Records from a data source
##########

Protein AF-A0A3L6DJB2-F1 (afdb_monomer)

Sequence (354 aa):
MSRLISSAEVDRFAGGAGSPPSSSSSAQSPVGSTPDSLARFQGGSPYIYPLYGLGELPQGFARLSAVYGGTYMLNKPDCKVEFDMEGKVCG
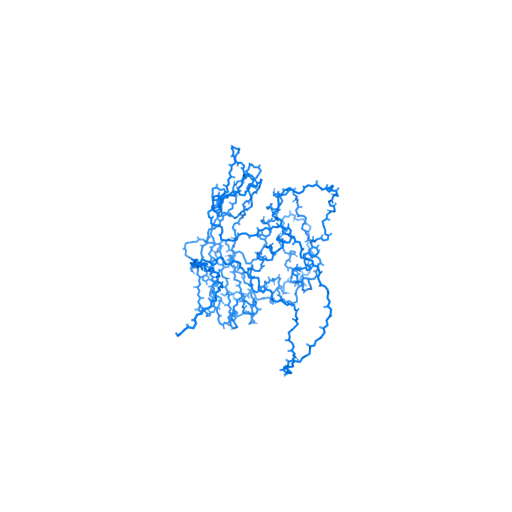VTSEGETAKCKKVVCDPSYLQNKVRKIGRVVCAIAIMSHPIPNTNESHSVQIILPQKQLGRRSDMYVFCCSYTHNVAPRGKFIAFVSVEAETDNPQSELKPGIDLLGSVDEIFYDIYDRYEPVNEPSLDNCFVSTSYDATTHFETTVTDVLNMYTMTTGKCFLAFVYGGDPLTDLSLHALLDKFMENKPRGSRIAEGRWHGGSQIAPAKKLNLNHHIIGELLELSENEVPPEDIVFHRFYLNKTGPVKHKAKWKDSVLDEGIV

InterPro domains:
  IPR000806 Rab GDI protein [PR00892] (103-117)
  IPR000806 Rab GDI protein [PR00892] (146-162)
  IPR000806 Rab GDI protein [PR00892] (171-189)
  IPR000806 Rab GDI protein [PR00892] (204-223)
  IPR000806 Rab GDI protein [PR00892] (225-245)
  IPR018203 GDP dissociation inhibitor [PF00996] (36-253)
  IPR018203 GDP dissociation inhibitor [PTHR11787] (36-254)
  IPR036188 FAD/NAD(P)-binding domain superfamily [G3DSA:3.50.50.60] (206-257)
  IPR036188 FAD/NAD(P)-binding domain superfamily [SSF51905] (41-110)
  IPR036188 FAD/NAD(P)-binding domain superfamily [SSF51905] (213-252)

Organism: Zea mays (NCBI:txid4577)

Foldseek 3Di:
DDDDPALVPPPPPPDDDDDDDDDDPDDPDPVVQFVVLCVLDPPSGSDDAAQQGPVVVVVLVQVVVVVVVDDDDPPFPPWAFDADPLQATQFIDTPRDTDGDRADEEACVRPVVQKDWDFKKKKKKFKDQFAFPPRVRDQWDKDWAQCVNVVHPWIKIKIKHACVSVNYPPSMMIIMIMITDPDPDRCVVRVVVVVRRPDTPDMDMDMDTWIDGPDDCVRHNYQYFTDDDRDPDCPVVVVRVQVSVCVNPVDRDPDPPPPDSCVVCVPSVSVVVVVVVPDDDDDDDDDDDDDDDDDDDDDDDDDDDDDDDDDDDDDDDDDDDPPDDDPDPDPPPPPDDDDDDDDDDDDDDDDDDD

pLDDT: mean 70.46, std 30.06, range [20.41, 98.69]

Structure (mmCIF, N/CA/C/O backbone):
data_AF-A0A3L6DJB2-F1
#
_entry.id   AF-A0A3L6DJB2-F1
#
loop_
_atom_site.group_PDB
_atom_site.id
_atom_site.type_symbol
_atom_site.label_atom_id
_atom_site.label_alt_id
_atom_site.label_comp_id
_atom_site.label_asym_id
_atom_site.label_entity_id
_atom_site.label_seq_id
_atom_site.pdbx_PDB_ins_code
_atom_site.Cartn_x
_atom_site.Cartn_y
_atom_site.Cartn_z
_atom_site.occupancy
_atom_site.B_iso_or_equiv
_atom_site.auth_seq_id
_atom_site.auth_comp_id
_atom_site.auth_asym_id
_atom_site.auth_atom_id
_atom_site.pdbx_PDB_model_num
ATOM 1 N N . MET A 1 1 ? 10.775 10.409 -30.185 1.00 21.77 1 MET A N 1
ATOM 2 C CA . MET A 1 1 ? 11.978 10.942 -29.509 1.00 21.77 1 MET A CA 1
ATOM 3 C C . MET A 1 1 ? 11.618 11.207 -28.056 1.00 21.77 1 MET A C 1
ATOM 5 O O . MET A 1 1 ? 11.131 12.281 -27.734 1.00 21.77 1 MET A O 1
ATOM 9 N N . SER A 1 2 ? 11.748 10.189 -27.211 1.00 21.78 2 SER A N 1
ATOM 10 C CA . SER A 1 2 ? 11.549 10.257 -25.761 1.00 21.78 2 SER A CA 1
ATOM 11 C C . SER A 1 2 ? 12.816 10.826 -25.112 1.00 21.78 2 SER A C 1
ATOM 13 O O . SER A 1 2 ? 13.909 10.319 -25.351 1.00 21.78 2 SER A O 1
ATOM 15 N N . ARG A 1 3 ? 12.694 11.909 -24.333 1.00 20.41 3 ARG A N 1
ATOM 16 C CA . ARG A 1 3 ? 13.789 12.417 -23.493 1.00 20.41 3 ARG A CA 1
ATOM 17 C C . ARG A 1 3 ? 13.762 11.666 -22.162 1.00 20.41 3 ARG A C 1
ATOM 19 O O . ARG A 1 3 ? 12.827 11.839 -21.388 1.00 20.41 3 ARG A O 1
ATOM 26 N N . LEU A 1 4 ? 14.774 10.833 -21.935 1.00 24.22 4 LEU A N 1
ATOM 27 C CA . LEU A 1 4 ? 15.147 10.310 -20.621 1.00 24.22 4 LEU A CA 1
ATOM 28 C C . LEU A 1 4 ? 15.680 11.480 -19.790 1.00 24.22 4 LEU A C 1
ATOM 30 O O . LEU A 1 4 ? 16.734 12.008 -20.125 1.00 24.22 4 LEU A O 1
ATOM 34 N N . ILE A 1 5 ? 14.974 11.887 -18.734 1.00 23.22 5 ILE A N 1
ATOM 35 C CA . ILE A 1 5 ? 15.552 12.796 -17.738 1.00 23.22 5 ILE A CA 1
ATOM 36 C C . ILE A 1 5 ? 16.312 11.915 -16.750 1.00 23.22 5 ILE A C 1
ATOM 38 O O . ILE A 1 5 ? 15.733 11.314 -15.849 1.00 23.22 5 ILE A O 1
ATOM 42 N N . SER A 1 6 ? 17.615 11.786 -16.984 1.00 24.55 6 SER A N 1
ATOM 43 C CA . SER A 1 6 ? 18.557 11.244 -16.006 1.00 24.55 6 SER A CA 1
ATOM 44 C C . SER A 1 6 ? 18.804 12.293 -14.917 1.00 24.55 6 SER A C 1
ATOM 46 O O . SER A 1 6 ? 18.768 13.495 -15.188 1.00 24.55 6 SER A O 1
ATOM 48 N N . SER A 1 7 ? 19.109 11.845 -13.697 1.00 31.48 7 SER A N 1
ATOM 49 C CA . SER A 1 7 ? 19.422 12.662 -12.510 1.00 31.48 7 SER A CA 1
ATOM 50 C C . SER A 1 7 ? 20.531 13.719 -12.711 1.00 31.48 7 SER A C 1
ATOM 52 O O . SER A 1 7 ? 20.780 14.512 -11.811 1.00 31.48 7 SER A O 1
ATOM 54 N N . ALA A 1 8 ? 21.187 13.763 -13.874 1.00 28.05 8 ALA A N 1
ATOM 55 C CA . ALA A 1 8 ? 22.197 14.753 -14.244 1.00 28.05 8 ALA A CA 1
ATOM 56 C C . ALA A 1 8 ? 21.658 15.985 -15.016 1.00 28.05 8 ALA A C 1
ATOM 58 O O . ALA A 1 8 ? 22.426 16.906 -15.288 1.00 28.05 8 ALA A O 1
ATOM 59 N N . GLU A 1 9 ? 20.373 16.040 -15.395 1.00 26.92 9 GLU A N 1
ATOM 60 C CA . GLU A 1 9 ? 19.816 17.165 -16.181 1.00 26.92 9 GLU A CA 1
ATOM 61 C C . GLU A 1 9 ? 19.065 18.230 -15.362 1.00 26.92 9 GLU A C 1
ATOM 63 O O . GLU A 1 9 ? 18.673 19.261 -15.913 1.00 26.92 9 GLU A O 1
ATOM 68 N N . VAL A 1 10 ? 18.918 18.045 -14.047 1.00 32.59 10 VAL A N 1
ATOM 69 C CA . VAL A 1 10 ? 18.225 19.012 -13.172 1.00 32.59 10 VAL A CA 1
ATOM 70 C C . VAL A 1 10 ? 19.051 20.294 -12.949 1.00 32.59 10 VAL A C 1
ATOM 72 O O . VAL A 1 10 ? 18.478 21.369 -12.780 1.00 32.59 10 VAL A O 1
ATOM 75 N N . ASP A 1 11 ? 20.379 20.242 -13.087 1.00 29.42 11 ASP A N 1
ATOM 76 C CA . ASP A 1 11 ? 21.260 21.386 -12.793 1.00 29.42 11 ASP A CA 1
ATOM 77 C C . ASP A 1 11 ? 21.383 22.433 -13.920 1.00 29.42 11 ASP A C 1
ATOM 79 O O . ASP A 1 11 ? 21.942 23.511 -13.709 1.00 29.42 11 ASP A O 1
ATOM 83 N N . ARG A 1 12 ? 20.858 22.188 -15.132 1.00 27.91 12 ARG A N 1
ATOM 84 C CA . ARG A 1 12 ? 21.073 23.100 -16.282 1.00 27.91 12 ARG A CA 1
ATOM 85 C C . ARG A 1 12 ? 20.039 24.212 -16.474 1.00 27.91 12 ARG A C 1
ATOM 87 O O . ARG A 1 12 ? 20.222 25.029 -17.373 1.00 27.91 12 ARG A O 1
ATOM 94 N N . PHE A 1 13 ? 19.000 24.300 -15.645 1.00 27.88 13 PHE A N 1
ATOM 95 C CA . PHE A 1 13 ? 17.977 25.354 -15.772 1.00 27.88 13 PHE A CA 1
ATOM 96 C C . PHE A 1 13 ? 18.026 26.446 -14.688 1.00 27.88 13 PHE A C 1
ATOM 98 O O . PHE A 1 13 ? 17.231 27.381 -14.738 1.00 27.88 13 PHE A O 1
ATOM 105 N N . ALA A 1 14 ? 18.993 26.408 -13.765 1.00 30.28 14 ALA A N 1
ATOM 106 C CA . ALA A 1 14 ? 19.113 27.372 -12.661 1.00 30.28 14 ALA A CA 1
ATOM 107 C C . ALA A 1 14 ? 20.042 28.579 -12.945 1.00 30.28 14 ALA A C 1
ATOM 109 O O . ALA A 1 14 ? 20.566 29.194 -12.019 1.00 30.28 14 ALA A O 1
ATOM 110 N N . GLY A 1 15 ? 20.273 28.937 -14.213 1.00 30.09 15 GLY A N 1
ATOM 111 C CA . GLY A 1 15 ? 21.215 29.995 -14.603 1.00 30.09 15 GLY A CA 1
ATOM 112 C C . GLY A 1 15 ? 20.587 31.082 -15.470 1.00 30.09 15 GLY A C 1
ATOM 113 O O . GLY A 1 15 ? 20.834 31.126 -16.670 1.00 30.09 15 GLY A O 1
ATOM 114 N N . GLY A 1 16 ? 19.790 31.969 -14.875 1.00 25.47 16 GLY A N 1
ATOM 115 C CA . GLY A 1 16 ? 19.230 33.131 -15.567 1.00 25.47 16 GLY A CA 1
ATOM 116 C C . GLY A 1 16 ? 18.637 34.134 -14.587 1.00 25.47 16 GLY A C 1
ATOM 117 O O . GLY A 1 16 ? 17.456 34.068 -14.265 1.00 25.47 16 GLY A O 1
ATOM 118 N N . ALA A 1 17 ? 19.470 35.044 -14.082 1.00 35.88 17 ALA A N 1
ATOM 119 C CA . ALA A 1 17 ? 19.054 36.118 -13.191 1.00 35.88 17 ALA A CA 1
ATOM 120 C C . ALA A 1 17 ? 18.122 37.109 -13.913 1.00 35.88 17 ALA A C 1
ATOM 122 O O . ALA A 1 17 ? 18.513 37.751 -14.886 1.00 35.88 17 ALA A O 1
ATOM 123 N N . GLY A 1 18 ? 16.905 37.258 -13.393 1.00 27.80 18 GLY A N 1
ATOM 124 C CA . GLY A 1 18 ? 15.955 38.305 -13.754 1.00 27.80 18 GLY A CA 1
ATOM 125 C C . GLY A 1 18 ? 14.888 38.405 -12.667 1.00 27.80 18 GLY A C 1
ATOM 126 O O . GLY A 1 18 ? 14.134 37.463 -12.449 1.00 27.80 18 GLY A O 1
ATOM 127 N N . SER A 1 19 ? 14.878 39.513 -11.930 1.00 28.47 19 SER A N 1
ATOM 128 C CA . SER A 1 19 ? 14.000 39.764 -10.781 1.00 28.47 19 SER A CA 1
ATOM 129 C C . SER A 1 19 ? 12.507 39.629 -11.141 1.00 28.47 19 SER A C 1
ATOM 131 O O . SER A 1 19 ? 12.091 40.231 -12.134 1.00 28.47 19 SER A O 1
ATOM 133 N N . PRO A 1 20 ? 11.668 38.928 -10.352 1.00 29.83 20 PRO A N 1
ATOM 134 C CA . PRO A 1 20 ? 10.231 38.879 -10.609 1.00 29.83 20 PRO A CA 1
ATOM 135 C C . PRO A 1 20 ? 9.489 40.062 -9.952 1.00 29.83 20 PRO A C 1
ATOM 137 O O . PRO A 1 20 ? 9.855 40.479 -8.848 1.00 29.83 20 PRO A O 1
ATOM 140 N N . PRO A 1 21 ? 8.428 40.602 -10.586 1.00 27.69 21 PRO A N 1
ATOM 141 C CA . PRO A 1 21 ? 7.501 41.509 -9.928 1.00 27.69 21 PRO A CA 1
ATOM 142 C C . PRO A 1 21 ? 6.554 40.744 -8.991 1.00 27.69 21 PRO A C 1
ATOM 144 O O . PRO A 1 21 ? 6.350 39.535 -9.094 1.00 27.69 21 PRO A O 1
ATOM 147 N N . SER A 1 22 ? 5.996 41.489 -8.045 1.00 34.88 22 SER A N 1
ATOM 148 C CA . SER A 1 22 ? 5.156 41.038 -6.943 1.00 34.88 22 SER A CA 1
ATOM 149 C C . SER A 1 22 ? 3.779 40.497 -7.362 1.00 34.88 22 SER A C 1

##########

**Problem requirements:** Copy each line above that has the word "dissociation".

**Result of this task:**
  IPR018203 GDP dissociation inhibitor [PF00996] (36-253)
  IPR018203 GDP dissociation inhibitor [PTHR11787] (36-254)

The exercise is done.